Data excerpts »
════════════════
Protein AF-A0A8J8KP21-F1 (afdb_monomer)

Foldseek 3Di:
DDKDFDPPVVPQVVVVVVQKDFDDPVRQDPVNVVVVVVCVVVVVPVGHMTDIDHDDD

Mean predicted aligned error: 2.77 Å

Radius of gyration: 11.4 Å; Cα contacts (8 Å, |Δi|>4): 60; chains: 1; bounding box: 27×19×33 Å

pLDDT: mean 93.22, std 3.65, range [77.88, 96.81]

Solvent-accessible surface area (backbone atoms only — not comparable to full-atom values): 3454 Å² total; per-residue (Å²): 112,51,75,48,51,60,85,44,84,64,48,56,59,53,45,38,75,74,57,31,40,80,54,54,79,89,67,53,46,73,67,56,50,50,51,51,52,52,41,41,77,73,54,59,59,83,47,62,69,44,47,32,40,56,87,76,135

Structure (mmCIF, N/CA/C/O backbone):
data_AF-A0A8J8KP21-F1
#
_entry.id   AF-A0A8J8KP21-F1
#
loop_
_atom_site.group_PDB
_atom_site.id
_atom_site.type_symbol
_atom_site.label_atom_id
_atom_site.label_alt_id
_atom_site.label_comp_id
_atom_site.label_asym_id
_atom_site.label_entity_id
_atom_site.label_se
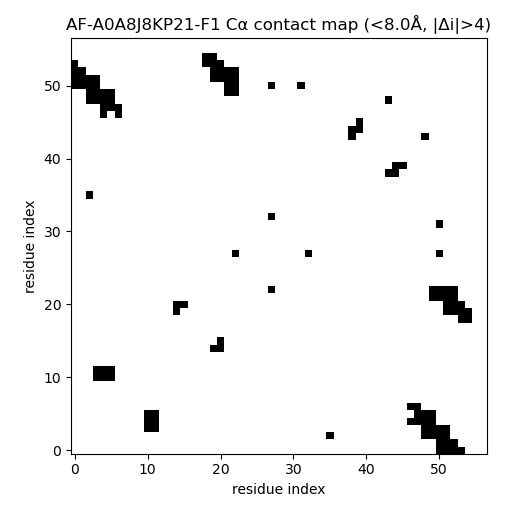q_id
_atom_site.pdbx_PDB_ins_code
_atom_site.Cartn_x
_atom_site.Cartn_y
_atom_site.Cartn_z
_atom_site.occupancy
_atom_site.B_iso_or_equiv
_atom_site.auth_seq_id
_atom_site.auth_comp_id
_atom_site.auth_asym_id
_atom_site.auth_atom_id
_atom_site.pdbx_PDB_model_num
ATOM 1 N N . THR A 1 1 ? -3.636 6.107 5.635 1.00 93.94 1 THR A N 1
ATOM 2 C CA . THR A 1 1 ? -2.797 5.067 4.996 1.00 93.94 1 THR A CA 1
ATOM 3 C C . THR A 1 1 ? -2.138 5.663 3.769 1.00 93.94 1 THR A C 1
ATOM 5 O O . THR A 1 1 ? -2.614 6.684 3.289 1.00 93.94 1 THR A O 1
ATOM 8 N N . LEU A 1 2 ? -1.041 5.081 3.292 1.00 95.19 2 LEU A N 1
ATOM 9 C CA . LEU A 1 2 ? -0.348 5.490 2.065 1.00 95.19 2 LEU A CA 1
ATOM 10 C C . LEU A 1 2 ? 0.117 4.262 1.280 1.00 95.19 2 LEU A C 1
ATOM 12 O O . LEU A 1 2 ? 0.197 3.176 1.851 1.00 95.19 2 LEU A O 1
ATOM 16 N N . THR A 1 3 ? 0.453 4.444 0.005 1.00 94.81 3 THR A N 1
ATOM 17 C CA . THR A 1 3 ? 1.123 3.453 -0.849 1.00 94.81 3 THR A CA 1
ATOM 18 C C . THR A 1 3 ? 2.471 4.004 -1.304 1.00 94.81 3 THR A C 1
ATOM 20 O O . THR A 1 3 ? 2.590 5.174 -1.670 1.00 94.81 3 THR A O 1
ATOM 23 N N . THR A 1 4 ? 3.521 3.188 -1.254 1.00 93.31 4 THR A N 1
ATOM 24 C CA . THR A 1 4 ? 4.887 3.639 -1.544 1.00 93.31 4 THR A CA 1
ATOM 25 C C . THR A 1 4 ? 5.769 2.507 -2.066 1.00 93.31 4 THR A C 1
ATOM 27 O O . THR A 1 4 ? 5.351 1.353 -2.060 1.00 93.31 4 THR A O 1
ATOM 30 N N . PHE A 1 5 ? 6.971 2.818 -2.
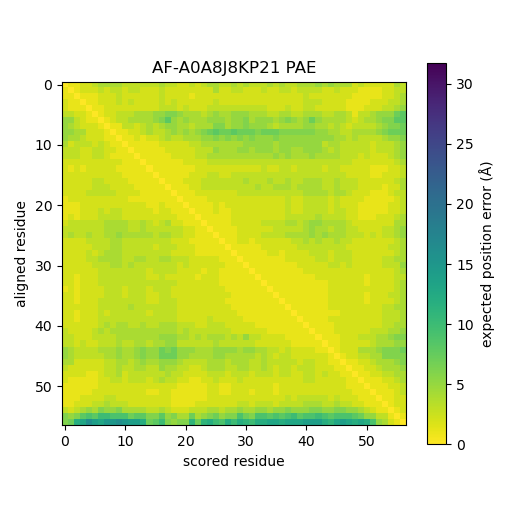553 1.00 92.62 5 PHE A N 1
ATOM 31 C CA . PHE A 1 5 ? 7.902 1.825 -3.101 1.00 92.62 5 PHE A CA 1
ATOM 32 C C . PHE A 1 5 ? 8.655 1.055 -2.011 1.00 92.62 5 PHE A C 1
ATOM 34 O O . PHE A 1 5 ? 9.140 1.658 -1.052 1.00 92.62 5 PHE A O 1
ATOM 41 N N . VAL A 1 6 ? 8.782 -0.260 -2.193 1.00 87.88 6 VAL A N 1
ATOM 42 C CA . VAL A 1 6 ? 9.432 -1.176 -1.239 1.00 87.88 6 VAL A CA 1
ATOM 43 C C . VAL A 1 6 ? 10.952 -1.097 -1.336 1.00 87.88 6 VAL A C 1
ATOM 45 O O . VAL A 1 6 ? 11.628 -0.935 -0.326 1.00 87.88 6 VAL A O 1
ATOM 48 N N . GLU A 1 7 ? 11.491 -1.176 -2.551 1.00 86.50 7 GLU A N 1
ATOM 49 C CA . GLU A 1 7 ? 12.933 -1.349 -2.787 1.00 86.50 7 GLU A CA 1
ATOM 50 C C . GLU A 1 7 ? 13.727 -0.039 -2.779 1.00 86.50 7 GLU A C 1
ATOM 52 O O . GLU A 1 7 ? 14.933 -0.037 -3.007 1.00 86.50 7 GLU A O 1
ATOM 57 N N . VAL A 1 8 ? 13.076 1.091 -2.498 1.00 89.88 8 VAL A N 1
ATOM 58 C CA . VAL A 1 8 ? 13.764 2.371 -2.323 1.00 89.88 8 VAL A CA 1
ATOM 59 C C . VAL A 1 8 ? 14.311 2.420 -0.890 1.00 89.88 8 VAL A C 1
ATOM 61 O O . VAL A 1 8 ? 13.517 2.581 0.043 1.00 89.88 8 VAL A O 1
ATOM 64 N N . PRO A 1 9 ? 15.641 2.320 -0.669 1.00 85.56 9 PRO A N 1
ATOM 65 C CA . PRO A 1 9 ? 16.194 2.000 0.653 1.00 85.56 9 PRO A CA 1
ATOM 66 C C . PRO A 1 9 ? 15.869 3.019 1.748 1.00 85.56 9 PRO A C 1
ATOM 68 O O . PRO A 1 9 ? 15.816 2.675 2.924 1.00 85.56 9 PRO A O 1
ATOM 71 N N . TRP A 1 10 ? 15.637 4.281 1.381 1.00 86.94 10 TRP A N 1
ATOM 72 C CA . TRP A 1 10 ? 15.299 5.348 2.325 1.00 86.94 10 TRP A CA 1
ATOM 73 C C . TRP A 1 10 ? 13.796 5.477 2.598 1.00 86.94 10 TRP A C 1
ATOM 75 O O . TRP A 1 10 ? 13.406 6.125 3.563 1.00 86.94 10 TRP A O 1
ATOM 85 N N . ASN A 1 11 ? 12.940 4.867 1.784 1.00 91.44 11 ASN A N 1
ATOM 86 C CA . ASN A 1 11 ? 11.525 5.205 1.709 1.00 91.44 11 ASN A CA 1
════════════════
Action item »
All of the data gets printed again exactly; the pictures do not.

Answer to this exercise »
Protein AF-A0A8J8KP21-F1 (afdb_monomer)

Foldseek 3Di:
DDKDFDPPVVPQVVVVVVQKDFDDPVRQDPVNVVVVVVCVVVVVPVGHMTDIDHDDD

Mean predicted aligned error: 2.77 Å

Radius of gyration: 11.4 Å; Cα contacts (8 Å, |Δi|>4): 60; chains: 1; bounding box: 27×19×33 Å

pLDDT: mean 93.22, std 3.65, range [77.88, 96.81]

Solvent-accessible surface area (backbone atoms only — not comparable to full-atom values): 3454 Å² total; per-residue (Å²): 112,51,75,48,51,60,85,44,84,64,48,56,59,53,45,38,75,74,57,31,40,80,54,54,79,89,67,53,46,73,67,56,50,50,51,51,52,52,41,41,77,73,54,59,59,83,47,62,69,44,47,32,40,56,87,76,135

Structure (mmCIF, N/CA/C/O backbone):
data_AF-A0A8J8KP21-F1
#
_entry.id   AF-A0A8J8KP21-F1
#
loop_
_atom_site.group_PDB
_atom_site.id
_atom_site.type_symbol
_atom_site.label_atom_id
_atom_site.label_alt_id
_atom_site.label_comp_id
_atom_site.label_asym_id
_atom_site.label_entity_id
_atom_site.label_se
q_id
_atom_site.pdbx_PDB_ins_code
_atom_site.Cartn_x
_atom_site.Cartn_y
_atom_site.Cartn_z
_atom_site.occupancy
_atom_site.B_iso_or_equiv
_atom_site.auth_seq_id
_atom_site.auth_comp_id
_atom_site.auth_asym_id
_atom_site.auth_atom_id
_atom_site.pdbx_PDB_model_num
ATOM 1 N N . THR A 1 1 ? -3.636 6.107 5.635 1.00 93.94 1 THR A N 1
ATOM 2 C CA . THR A 1 1 ? -2.797 5.067 4.996 1.00 93.94 1 THR A CA 1
ATOM 3 C C . THR A 1 1 ? -2.138 5.663 3.769 1.00 93.94 1 THR A C 1
ATOM 5 O O . THR A 1 1 ? -2.614 6.684 3.289 1.00 93.94 1 THR A O 1
ATOM 8 N N . LEU A 1 2 ? -1.041 5.081 3.292 1.00 95.19 2 LEU A N 1
ATOM 9 C CA . LEU A 1 2 ? -0.348 5.490 2.065 1.00 95.19 2 LEU A CA 1
ATOM 10 C C . LEU A 1 2 ? 0.117 4.262 1.280 1.00 95.19 2 LEU A C 1
ATOM 12 O O . LEU A 1 2 ? 0.197 3.176 1.851 1.00 95.19 2 LEU A O 1
ATOM 16 N N . THR A 1 3 ? 0.453 4.444 0.005 1.00 94.81 3 THR A N 1
ATOM 17 C CA . THR A 1 3 ? 1.123 3.453 -0.849 1.00 94.81 3 THR A CA 1
ATOM 18 C C . THR A 1 3 ? 2.471 4.004 -1.304 1.00 94.81 3 THR A C 1
ATOM 20 O O . THR A 1 3 ? 2.590 5.174 -1.670 1.00 94.81 3 THR A O 1
ATOM 23 N N . THR A 1 4 ? 3.521 3.188 -1.254 1.00 93.31 4 THR A N 1
ATOM 24 C CA . THR A 1 4 ? 4.887 3.639 -1.544 1.00 93.31 4 THR A CA 1
ATOM 25 C C . THR A 1 4 ? 5.769 2.507 -2.066 1.00 93.31 4 THR A C 1
ATOM 27 O O . THR A 1 4 ? 5.351 1.353 -2.060 1.00 93.31 4 THR A O 1
ATOM 30 N N . PHE A 1 5 ? 6.971 2.818 -2.
553 1.00 92.62 5 PHE A N 1
ATOM 31 C CA . PHE A 1 5 ? 7.902 1.825 -3.101 1.00 92.62 5 PHE A CA 1
ATOM 32 C C . PHE A 1 5 ? 8.655 1.055 -2.011 1.00 92.62 5 PHE A C 1
ATOM 34 O O . PHE A 1 5 ? 9.140 1.658 -1.052 1.00 92.62 5 PHE A O 1
ATOM 41 N N . VAL A 1 6 ? 8.782 -0.260 -2.193 1.00 87.88 6 VAL A N 1
ATOM 42 C CA . VAL A 1 6 ? 9.432 -1.176 -1.239 1.00 87.88 6 VAL A CA 1
ATOM 43 C C . VAL A 1 6 ? 10.952 -1.097 -1.336 1.00 87.88 6 VAL A C 1
ATOM 45 O O . VAL A 1 6 ? 11.628 -0.935 -0.326 1.00 87.88 6 VAL A O 1
ATOM 48 N N . GLU A 1 7 ? 11.491 -1.176 -2.551 1.00 86.50 7 GLU A N 1
ATOM 49 C CA . GLU A 1 7 ? 12.933 -1.349 -2.787 1.00 86.50 7 GLU A CA 1
ATOM 50 C C . GLU A 1 7 ? 13.727 -0.039 -2.779 1.00 86.50 7 GLU A C 1
ATOM 52 O O . GLU A 1 7 ? 14.933 -0.037 -3.007 1.00 86.50 7 GLU A O 1
ATOM 57 N N . VAL A 1 8 ? 13.076 1.091 -2.498 1.00 89.88 8 VAL A N 1
ATOM 58 C CA . VAL A 1 8 ? 13.764 2.371 -2.323 1.00 89.88 8 VAL A CA 1
ATOM 59 C C . VAL A 1 8 ? 14.311 2.420 -0.890 1.00 89.88 8 VAL A C 1
ATOM 61 O O . VAL A 1 8 ? 13.517 2.581 0.043 1.00 89.88 8 VAL A O 1
ATOM 64 N N . PRO A 1 9 ? 15.641 2.320 -0.669 1.00 85.56 9 PRO A N 1
ATOM 65 C CA . PRO A 1 9 ? 16.194 2.000 0.653 1.00 85.56 9 PRO A CA 1
ATOM 66 C C . PRO A 1 9 ? 15.869 3.019 1.748 1.00 85.56 9 PRO A C 1
ATOM 68 O O . PRO A 1 9 ? 15.816 2.675 2.924 1.00 85.56 9 PRO A O 1
ATOM 71 N N . TRP A 1 10 ? 15.637 4.281 1.381 1.00 86.94 10 TRP A N 1
ATOM 72 C CA . TRP A 1 10 ? 15.299 5.348 2.325 1.00 86.94 10 TRP A CA 1
ATOM 73 C C . TRP A 1 10 ? 13.796 5.477 2.598 1.00 86.94 10 TRP A C 1
ATOM 75 O O . TRP A 1 10 ? 13.406 6.125 3.563 1.00 86.94 10 TRP A O 1
ATOM 85 N N . ASN A 1 11 ? 12.940 4.867 1.784 1.00 91.44 11 ASN A N 1
ATOM 86 C CA . ASN A 1 11 ? 11.525 5.205 1.709 1.00 91.44 11 ASN A CA 1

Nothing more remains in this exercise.